LISTED RECORDS.
- Opening Delimiter -
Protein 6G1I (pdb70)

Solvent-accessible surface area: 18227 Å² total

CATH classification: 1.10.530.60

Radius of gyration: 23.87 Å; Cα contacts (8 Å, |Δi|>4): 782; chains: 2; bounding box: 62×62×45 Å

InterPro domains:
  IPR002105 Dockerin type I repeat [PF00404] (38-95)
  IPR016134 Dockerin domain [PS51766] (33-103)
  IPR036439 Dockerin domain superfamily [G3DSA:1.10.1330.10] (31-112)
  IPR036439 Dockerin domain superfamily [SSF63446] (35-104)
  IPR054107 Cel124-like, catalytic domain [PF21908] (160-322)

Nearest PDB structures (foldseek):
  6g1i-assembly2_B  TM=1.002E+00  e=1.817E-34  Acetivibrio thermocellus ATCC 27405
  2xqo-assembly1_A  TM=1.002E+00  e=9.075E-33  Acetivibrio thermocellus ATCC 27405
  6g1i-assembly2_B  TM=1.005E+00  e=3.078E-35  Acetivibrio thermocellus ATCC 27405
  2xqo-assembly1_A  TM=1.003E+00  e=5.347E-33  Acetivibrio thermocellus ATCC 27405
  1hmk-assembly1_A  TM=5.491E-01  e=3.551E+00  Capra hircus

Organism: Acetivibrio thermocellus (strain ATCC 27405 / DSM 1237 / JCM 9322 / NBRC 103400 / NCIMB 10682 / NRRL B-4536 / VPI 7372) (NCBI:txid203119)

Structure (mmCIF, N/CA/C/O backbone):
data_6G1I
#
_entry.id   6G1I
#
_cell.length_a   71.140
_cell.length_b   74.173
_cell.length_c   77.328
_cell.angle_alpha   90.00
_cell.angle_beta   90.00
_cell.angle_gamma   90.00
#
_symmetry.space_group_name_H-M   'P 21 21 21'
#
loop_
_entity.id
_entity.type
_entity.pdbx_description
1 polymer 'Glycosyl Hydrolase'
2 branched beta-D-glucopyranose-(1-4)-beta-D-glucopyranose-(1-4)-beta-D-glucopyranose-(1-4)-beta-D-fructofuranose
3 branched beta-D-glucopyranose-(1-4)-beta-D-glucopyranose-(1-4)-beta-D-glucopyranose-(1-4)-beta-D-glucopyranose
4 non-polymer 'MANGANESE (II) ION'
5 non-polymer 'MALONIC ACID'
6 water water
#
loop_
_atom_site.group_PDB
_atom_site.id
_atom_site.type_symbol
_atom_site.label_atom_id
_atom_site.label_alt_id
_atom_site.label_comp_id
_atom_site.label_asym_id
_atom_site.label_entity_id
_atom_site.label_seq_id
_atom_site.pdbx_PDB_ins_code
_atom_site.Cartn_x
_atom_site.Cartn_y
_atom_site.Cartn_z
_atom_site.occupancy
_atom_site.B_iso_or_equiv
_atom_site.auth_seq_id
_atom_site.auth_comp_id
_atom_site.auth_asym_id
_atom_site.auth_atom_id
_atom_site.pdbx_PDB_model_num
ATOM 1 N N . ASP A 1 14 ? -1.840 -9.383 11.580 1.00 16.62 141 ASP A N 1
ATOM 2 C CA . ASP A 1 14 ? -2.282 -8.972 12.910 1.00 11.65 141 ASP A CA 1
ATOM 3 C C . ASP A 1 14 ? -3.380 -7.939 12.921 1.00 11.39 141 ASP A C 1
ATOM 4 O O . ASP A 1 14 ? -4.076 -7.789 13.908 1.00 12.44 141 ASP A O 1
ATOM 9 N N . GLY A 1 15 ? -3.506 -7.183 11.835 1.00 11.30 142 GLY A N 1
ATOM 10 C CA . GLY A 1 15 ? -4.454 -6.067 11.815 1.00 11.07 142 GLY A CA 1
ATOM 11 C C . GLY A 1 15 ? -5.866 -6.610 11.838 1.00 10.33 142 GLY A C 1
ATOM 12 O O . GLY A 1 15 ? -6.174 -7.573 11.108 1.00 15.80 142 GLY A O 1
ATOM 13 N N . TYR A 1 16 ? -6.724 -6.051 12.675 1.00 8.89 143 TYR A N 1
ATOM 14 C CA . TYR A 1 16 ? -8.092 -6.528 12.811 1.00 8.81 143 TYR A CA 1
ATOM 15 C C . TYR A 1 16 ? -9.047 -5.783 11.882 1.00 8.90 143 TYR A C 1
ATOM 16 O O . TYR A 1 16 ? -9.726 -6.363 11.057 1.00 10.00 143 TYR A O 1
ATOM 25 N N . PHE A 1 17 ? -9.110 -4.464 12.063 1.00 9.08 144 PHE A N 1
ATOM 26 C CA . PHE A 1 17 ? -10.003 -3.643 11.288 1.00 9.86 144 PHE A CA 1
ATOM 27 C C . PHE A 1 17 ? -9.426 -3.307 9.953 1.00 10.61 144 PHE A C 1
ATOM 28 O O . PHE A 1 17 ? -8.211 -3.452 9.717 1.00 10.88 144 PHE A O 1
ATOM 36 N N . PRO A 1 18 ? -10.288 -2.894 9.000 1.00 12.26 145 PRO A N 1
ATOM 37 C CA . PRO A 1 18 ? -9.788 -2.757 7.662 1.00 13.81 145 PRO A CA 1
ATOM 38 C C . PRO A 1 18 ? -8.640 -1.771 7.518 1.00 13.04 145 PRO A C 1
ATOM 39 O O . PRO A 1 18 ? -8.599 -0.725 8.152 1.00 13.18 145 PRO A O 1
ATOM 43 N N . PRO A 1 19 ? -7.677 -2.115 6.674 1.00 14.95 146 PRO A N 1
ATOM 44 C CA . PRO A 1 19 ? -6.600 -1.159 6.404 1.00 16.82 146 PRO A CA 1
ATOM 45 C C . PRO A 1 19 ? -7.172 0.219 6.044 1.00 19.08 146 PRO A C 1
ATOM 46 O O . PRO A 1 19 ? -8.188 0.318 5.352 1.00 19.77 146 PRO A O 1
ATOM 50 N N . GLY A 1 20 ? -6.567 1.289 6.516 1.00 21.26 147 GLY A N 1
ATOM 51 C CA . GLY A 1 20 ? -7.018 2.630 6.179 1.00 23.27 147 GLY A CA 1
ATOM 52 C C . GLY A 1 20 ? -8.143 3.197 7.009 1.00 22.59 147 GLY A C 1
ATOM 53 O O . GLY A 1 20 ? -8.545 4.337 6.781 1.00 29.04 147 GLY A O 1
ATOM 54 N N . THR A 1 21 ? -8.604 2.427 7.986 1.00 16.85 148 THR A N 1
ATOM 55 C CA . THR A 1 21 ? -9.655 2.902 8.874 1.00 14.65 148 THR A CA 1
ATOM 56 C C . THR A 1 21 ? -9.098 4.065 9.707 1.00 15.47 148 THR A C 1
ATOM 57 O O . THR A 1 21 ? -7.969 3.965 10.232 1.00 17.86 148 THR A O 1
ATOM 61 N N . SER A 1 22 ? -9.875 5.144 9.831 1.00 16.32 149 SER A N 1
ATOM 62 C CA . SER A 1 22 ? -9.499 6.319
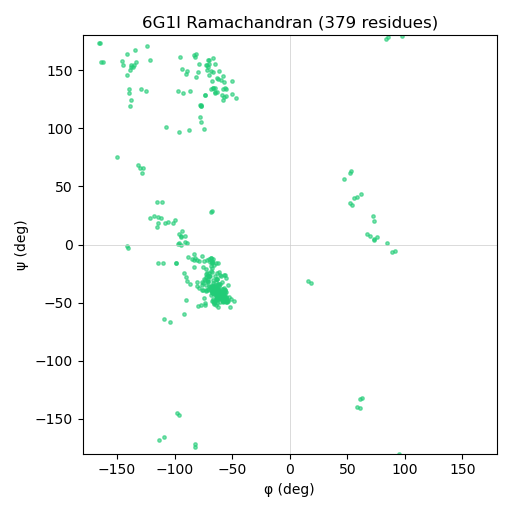 10.541 1.00 16.27 149 SER A CA 1
ATOM 63 C C . SER A 1 22 ? -9.358 6.062 12.042 1.00 12.74 149 SER A C 1
ATOM 64 O O . SER A 1 22 ? -10.010 5.168 12.547 1.00 12.78 149 SER A O 1
ATOM 67 N N . LYS A 1 23 ? -8.643 6.949 12.760 1.00 14.31 150 LYS A N 1
ATOM 68 C CA . LYS A 1 23 ? -8.584 6.893 14.224 1.00 12.53 150 LYS A CA 1
ATOM 69 C C . LYS A 1 23 ? -9.978 6.837 14.842 1.00 11.45 150 LYS A C 1
ATOM 70 O O . LYS A 1 23 ? -10.228 5.981 15.654 1.00 11.53 150 LYS A O 1
ATOM 76 N N . HIS A 1 24 ? -10.864 7.799 14.496 1.00 12.03 151 HIS A N 1
ATOM 77 C CA A HIS A 1 24 ? -12.133 7.789 15.220 0.50 11.37 151 HIS A CA 1
ATOM 78 C CA B HIS A 1 24 ? 
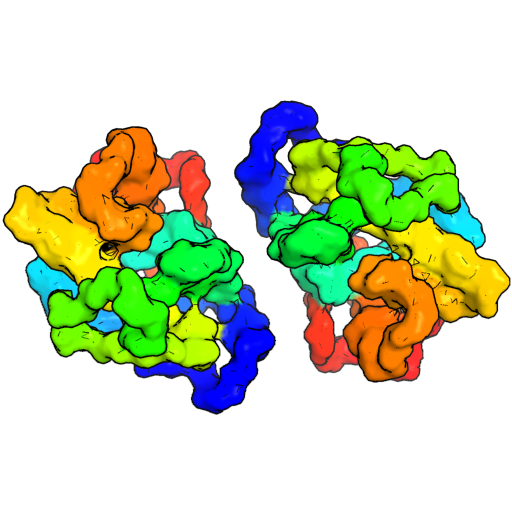-12.243 7.854 15.049 0.50 12.72 151 HIS A CA 1
ATOM 79 C C . HIS A 1 24 ? -12.951 6.519 14.926 1.00 11.89 151 HIS A C 1
ATOM 80 O O . HIS A 1 24 ? -13.628 6.023 15.831 1.00 11.84 151 HIS A O 1
ATOM 93 N N . GLU A 1 25 ? -12.880 5.958 13.731 1.00 11.76 152 GLU A N 1
ATOM 94 C CA A GLU A 1 25 ? -13.579 4.701 13.408 0.50 11.97 152 GLU A CA 1
ATOM 95 C CA B GLU A 1 25 ? -13.594 4.722 13.447 0.50 10.80 152 GLU A CA 1
ATOM 96 C C . GLU A 1 25 ? -12.923 3.525 14.120 1.00 10.01 152 GLU A C 1
ATOM 97 O O . GLU A 1 25 ? -13.621 2.623 14.580 1.00 10.49 152 GLU A O 1
ATOM 108 N N . LEU A 1 26 ? -11.596 3.501 14.170 1.00 9.76 153 LEU A N 1
ATOM 109 C CA . LEU A 1 26 ? -10.907 2.452 14.912 1.00 9.37 153 LEU A CA 1
ATOM 110 C C . LEU A 1 26 ? -11.374 2.445 16.373 1.00 9.09 153 LEU A C 1
ATOM 111 O O . LEU A 1 26 ? -11.583 1.366 16.962 1.00 9.57 153 LEU A O 1
ATOM 116 N N . ILE A 1 27 ? -11.477 3.618 16.979 1.00 9.72 154 ILE A N 1
ATOM 117 C CA . ILE A 1 27 ? -11.900 3.749 18.385 1.00 9.84 154 ILE A CA 1
ATOM 118 C C . ILE A 1 27 ? -13.368 3.318 18.518 1.00 9.64 154 ILE A C 1
ATOM 119 O O . ILE A 1 27 ? -13.694 2.560 19.423 1.00 10.49 154 ILE A O 1
ATOM 124 N N . ALA A 1 28 ? -14.257 3.816 17.656 1.00 10.03 155 ALA A N 1
ATOM 125 C CA . ALA A 1 28 ? -15.665 3.444 17.735 1.00 10.91 155 ALA A CA 1
ATOM 126 C C . ALA A 1 28 ? -15.852 1.958 17.571 1.00 9.77 155 ALA A C 1
ATOM 127 O O . ALA A 1 28 ? -16.625 1.327 18.320 1.00 11.92 155 ALA A O 1
ATOM 129 N N . ARG A 1 29 ? -15.153 1.369 16.613 1.00 9.73 156 ARG A N 1
ATOM 130 C CA A ARG A 1 29 ? -15.271 -0.054 16.395 0.50 9.73 156 ARG A CA 1
ATOM 131 C CA B ARG A 1 29 ? -15.268 -0.054 16.359 0.50 9.88 156 ARG A CA 1
ATOM 132 C C . ARG A 1 29 ? -14.703 -0.850 17.547 1.00 9.47 156 ARG A C 1
ATOM 133 O O . ARG A 1 29 ? -15.274 -1.873 17.985 1.00 10.57 156 ARG A O 1
ATOM 148 N N . ALA A 1 30 ? -13.580 -0.402 18.118 1.00 9.39 157 ALA A N 1
ATOM 149 C CA . ALA A 1 30 ? -13.032 -1.075 19.313 1.00 9.91 157 ALA A CA 1
ATOM 150 C C . ALA A 1 30 ? -14.037 -1.034 20.450 1.00 9.73 157 ALA A C 1
ATOM 151 O O . ALA A 1 30 ? -14.195 -2.016 21.177 1.00 10.08 157 ALA A O 1
ATOM 153 N N . SER A 1 31 ? -14.687 0.116 20.647 1.00 10.04 158 SER A N 1
ATOM 154 C CA A SER A 1 31 ? -15.619 0.238 21.762 0.50 10.10 158 SER A CA 1
ATOM 155 C CA B SER A 1 31 ? -15.699 0.307 21.689 0.50 10.48 158 SER A CA 1
ATOM 156 C C . SER A 1 31 ? -16.835 -0.682 21.608 1.00 10.15 158 SER A C 1
ATOM 157 O O . SER A 1 31 ? -17.435 -1.065 22.591 1.00 12.59 158 SER A O 1
ATOM 162 N N . SER A 1 32 ? -17.134 -1.075 20.391 1.00 9.72 159 SER A N 1
ATOM 163 C CA . SER A 1 32 ? -18.266 -1.908 20.066 1.00 10.00 159 SER A CA 1
ATOM 164 C C . SER A 1 32 ? -17.991 -3.416 20.139 1.00 10.14 159 SER A C 1
ATOM 165 O O . SER A 1 32 ? -18.892 -4.206 20.075 1.00 13.04 159 SER A O 1
ATOM 168 N N . LEU A 1 33 ? -16.721 -3.796 20.263 1.00 9.98 160 LEU A N 1
ATOM 169 C CA . LEU A 1 33 ? -16.377 -5.220 20.357 1.00 10.34 160 LEU A CA 1
ATOM 170 C C . LEU A 1 33 ? -16.955 -5.812 21.642 1.00 10.68 160 LEU A C 1
ATOM 171 O O . LEU A 1 33 ? -16.760 -5.297 22.742 1.00 12.22 160 LEU A O 1
ATOM 176 N N . LYS A 1 34 ? -17.631 -6.947 21.487 1.00 10.36 161 LYS A N 1
ATOM 177 C CA . LYS A 1 34 ? -18.148 -7.719 22.597 1.00 11.14 161 LYS A CA 1
ATOM 178 C C . LYS A 1 34 ? -16.983 -8.353 23.359 1.00 10.25 161 LYS A C 1
ATOM 179 O O . LYS A 1 34 ? -15.917 -8.612 22.767 1.00 10.13 161 LYS A O 1
ATOM 185 N N . VAL A 1 35 ? -17.195 -8.715 24.591 1.00 10.01 162 VAL A N 1
ATOM 186 C CA . VAL A 1 35 ? -16.168 -9.407 25.384 1.00 9.68 162 VAL A CA 1
ATOM 187 C C . VAL A 1 35 ? -15.704 -10.672 24.655 1.00 9.09 162 VAL A C 1
ATOM 188 O O . VAL A 1 35 ? -14.510 -10.938 24.577 1.00 9.14 162 VAL A O 1
ATOM 192 N N . SER A 1 36 ? -16.657 -11.438 24.137 1.00 9.39 163 SER A N 1
ATOM 193 C CA . SER A 1 36 ? -16.321 -12.665 23.402 1.00 10.04 163 SER A CA 1
ATOM 194 C C . SER A 1 36 ? -15.416 -12.377 22.227 1.00 9.28 163 SER A C 1
ATOM 195 O O . SER A 1 36 ? -14.550 -13.205 21.885 1.00 9.87 163 SER A O 1
ATOM 198 N N . GLU A 1 37 ? -15.636 -11.264 21.540 1.00 9.40 164 GLU A N 1
ATOM 199 C CA . GLU A 1 37 ? -14.808 -10.881 20.385 1.00 9.56 164 GLU A CA 1
ATOM 200 C C . GLU A 1 37 ? -13.408 -10.514 20.771 1.00 8.89 164 GLU A C 1
ATOM 201 O O . GLU A 1 37 ? -12.456 -10.821 20.058 1.00 9.38 164 GLU A O 1
ATOM 207 N N . VAL A 1 38 ? -13.250 -9.801 21.911 1.00 8.59 165 VAL A N 1
ATOM 208 C CA . VAL A 1 38 ? -11.920 -9.467 22.393 1.00 8.25 165 VAL A CA 1
ATOM 209 C C . VAL A 1 38 ? -11.203 -10.747 22.845 1.00 7.87 165 VAL A C 1
ATOM 210 O O . VAL A 1 38 ? -10.018 -10.926 22.552 1.00 8.44 165 VAL A O 1
ATOM 214 N N . LYS A 1 39 ? -11.920 -11.640 23.532 1.00 8.29 166 LYS A N 1
ATOM 215 C CA . LYS A 1 39 ? -11.295 -12.925 23.909 1.00 8.10 166 LYS A CA 1
ATOM 216 C C . LYS A 1 39 ? -10.789 -13.651 22.674 1.00 8.44 166 LYS A C 1
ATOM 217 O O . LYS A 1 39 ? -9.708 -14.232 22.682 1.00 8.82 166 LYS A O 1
- Closing Delimiter -
EXERCISE INSTRUCTIONS. Among the entries above, copy exactly only the lines starting with the one containing "ATOM 117 C CA" and going through the one containing "ATOM 176 N N", both ends included.

ANSWER FOR THIS EXERCISE.
ATOM 117 C CA . ILE A 1 27 ? -11.900 3.749 18.385 1.00 9.84 154 ILE A CA 1
ATOM 118 C C . ILE A 1 27 ? -13.368 3.318 18.518 1.00 9.64 154 ILE A C 1
ATOM 119 O O . ILE A 1 27 ? -13.694 2.560 19.423 1.00 10.49 154 ILE A O 1
ATOM 124 N N . ALA A 1 28 ? -14.257 3.816 17.656 1.00 10.03 155 ALA A N 1
ATOM 125 C CA . ALA A 1 28 ? -15.665 3.444 17.735 1.00 10.91 155 ALA A CA 1
ATOM 126 C C . ALA A 1 28 ? -15.852 1.958 17.571 1.00 9.77 155 ALA A C 1
ATOM 127 O O . ALA A 1 28 ? -16.625 1.327 18.320 1.00 11.92 155 ALA A O 1
ATOM 129 N N . ARG A 1 29 ? -15.153 1.369 16.613 1.00 9.73 156 ARG A N 1
ATOM 130 C CA A ARG A 1 29 ? -15.271 -0.054 16.395 0.50 9.73 156 ARG A CA 1
ATOM 131 C CA B ARG A 1 29 ? -15.268 -0.054 16.359 0.50 9.88 156 ARG A CA 1
ATOM 132 C C . ARG A 1 29 ? -14.703 -0.850 17.547 1.00 9.47 156 ARG A C 1
ATOM 133 O O . ARG A 1 29 ? -15.274 -1.873 17.985 1.00 10.57 156 ARG A O 1
ATOM 148 N N . ALA A 1 30 ? -13.580 -0.402 18.118 1.00 9.39 157 ALA A N 1
ATOM 149 C CA . ALA A 1 30 ? -13.032 -1.075 19.313 1.00 9.91 157 ALA A CA 1
ATOM 150 C C . ALA A 1 30 ? -14.037 -1.034 20.450 1.00 9.73 157 ALA A C 1
ATOM 151 O O . ALA A 1 30 ? -14.195 -2.016 21.177 1.00 10.08 157 ALA A O 1
ATOM 153 N N . SER A 1 31 ? -14.687 0.116 20.647 1.00 10.04 158 SER A N 1
ATOM 154 C CA A SER A 1 31 ? -15.619 0.238 21.762 0.50 10.10 158 SER A CA 1
ATOM 155 C CA B SER A 1 31 ? -15.699 0.307 21.689 0.50 10.48 158 SER A CA 1
ATOM 156 C C . SER A 1 31 ? -16.835 -0.682 21.608 1.00 10.15 158 SER A C 1
ATOM 157 O O . SER A 1 31 ? -17.435 -1.065 22.591 1.00 12.59 158 SER A O 1
ATOM 162 N N . SER A 1 32 ? -17.134 -1.075 20.391 1.00 9.72 159 SER A N 1
ATOM 163 C CA . SER A 1 32 ? -18.266 -1.908 20.066 1.00 10.00 159 SER A CA 1
ATOM 164 C C . SER A 1 32 ? -17.991 -3.416 20.139 1.00 10.14 159 SER A C 1
ATOM 165 O O . SER A 1 32 ? -18.892 -4.206 20.075 1.00 13.04 159 SER A O 1
ATOM 168 N N . LEU A 1 33 ? -16.721 -3.796 20.263 1.00 9.98 160 LEU A N 1
ATOM 169 C CA . LEU A 1 33 ? -16.377 -5.220 20.357 1.00 10.34 160 LEU A CA 1
ATOM 170 C C . LEU A 1 33 ? -16.955 -5.812 21.642 1.00 10.68 160 LEU A C 1
ATOM 171 O O . LEU A 1 33 ? -16.760 -5.297 22.742 1.00 12.22 160 LEU A O 1
ATOM 176 N N . LYS A 1 34 ? -17.631 -6.947 21.487 1.00 10.36 161 LYS A N 1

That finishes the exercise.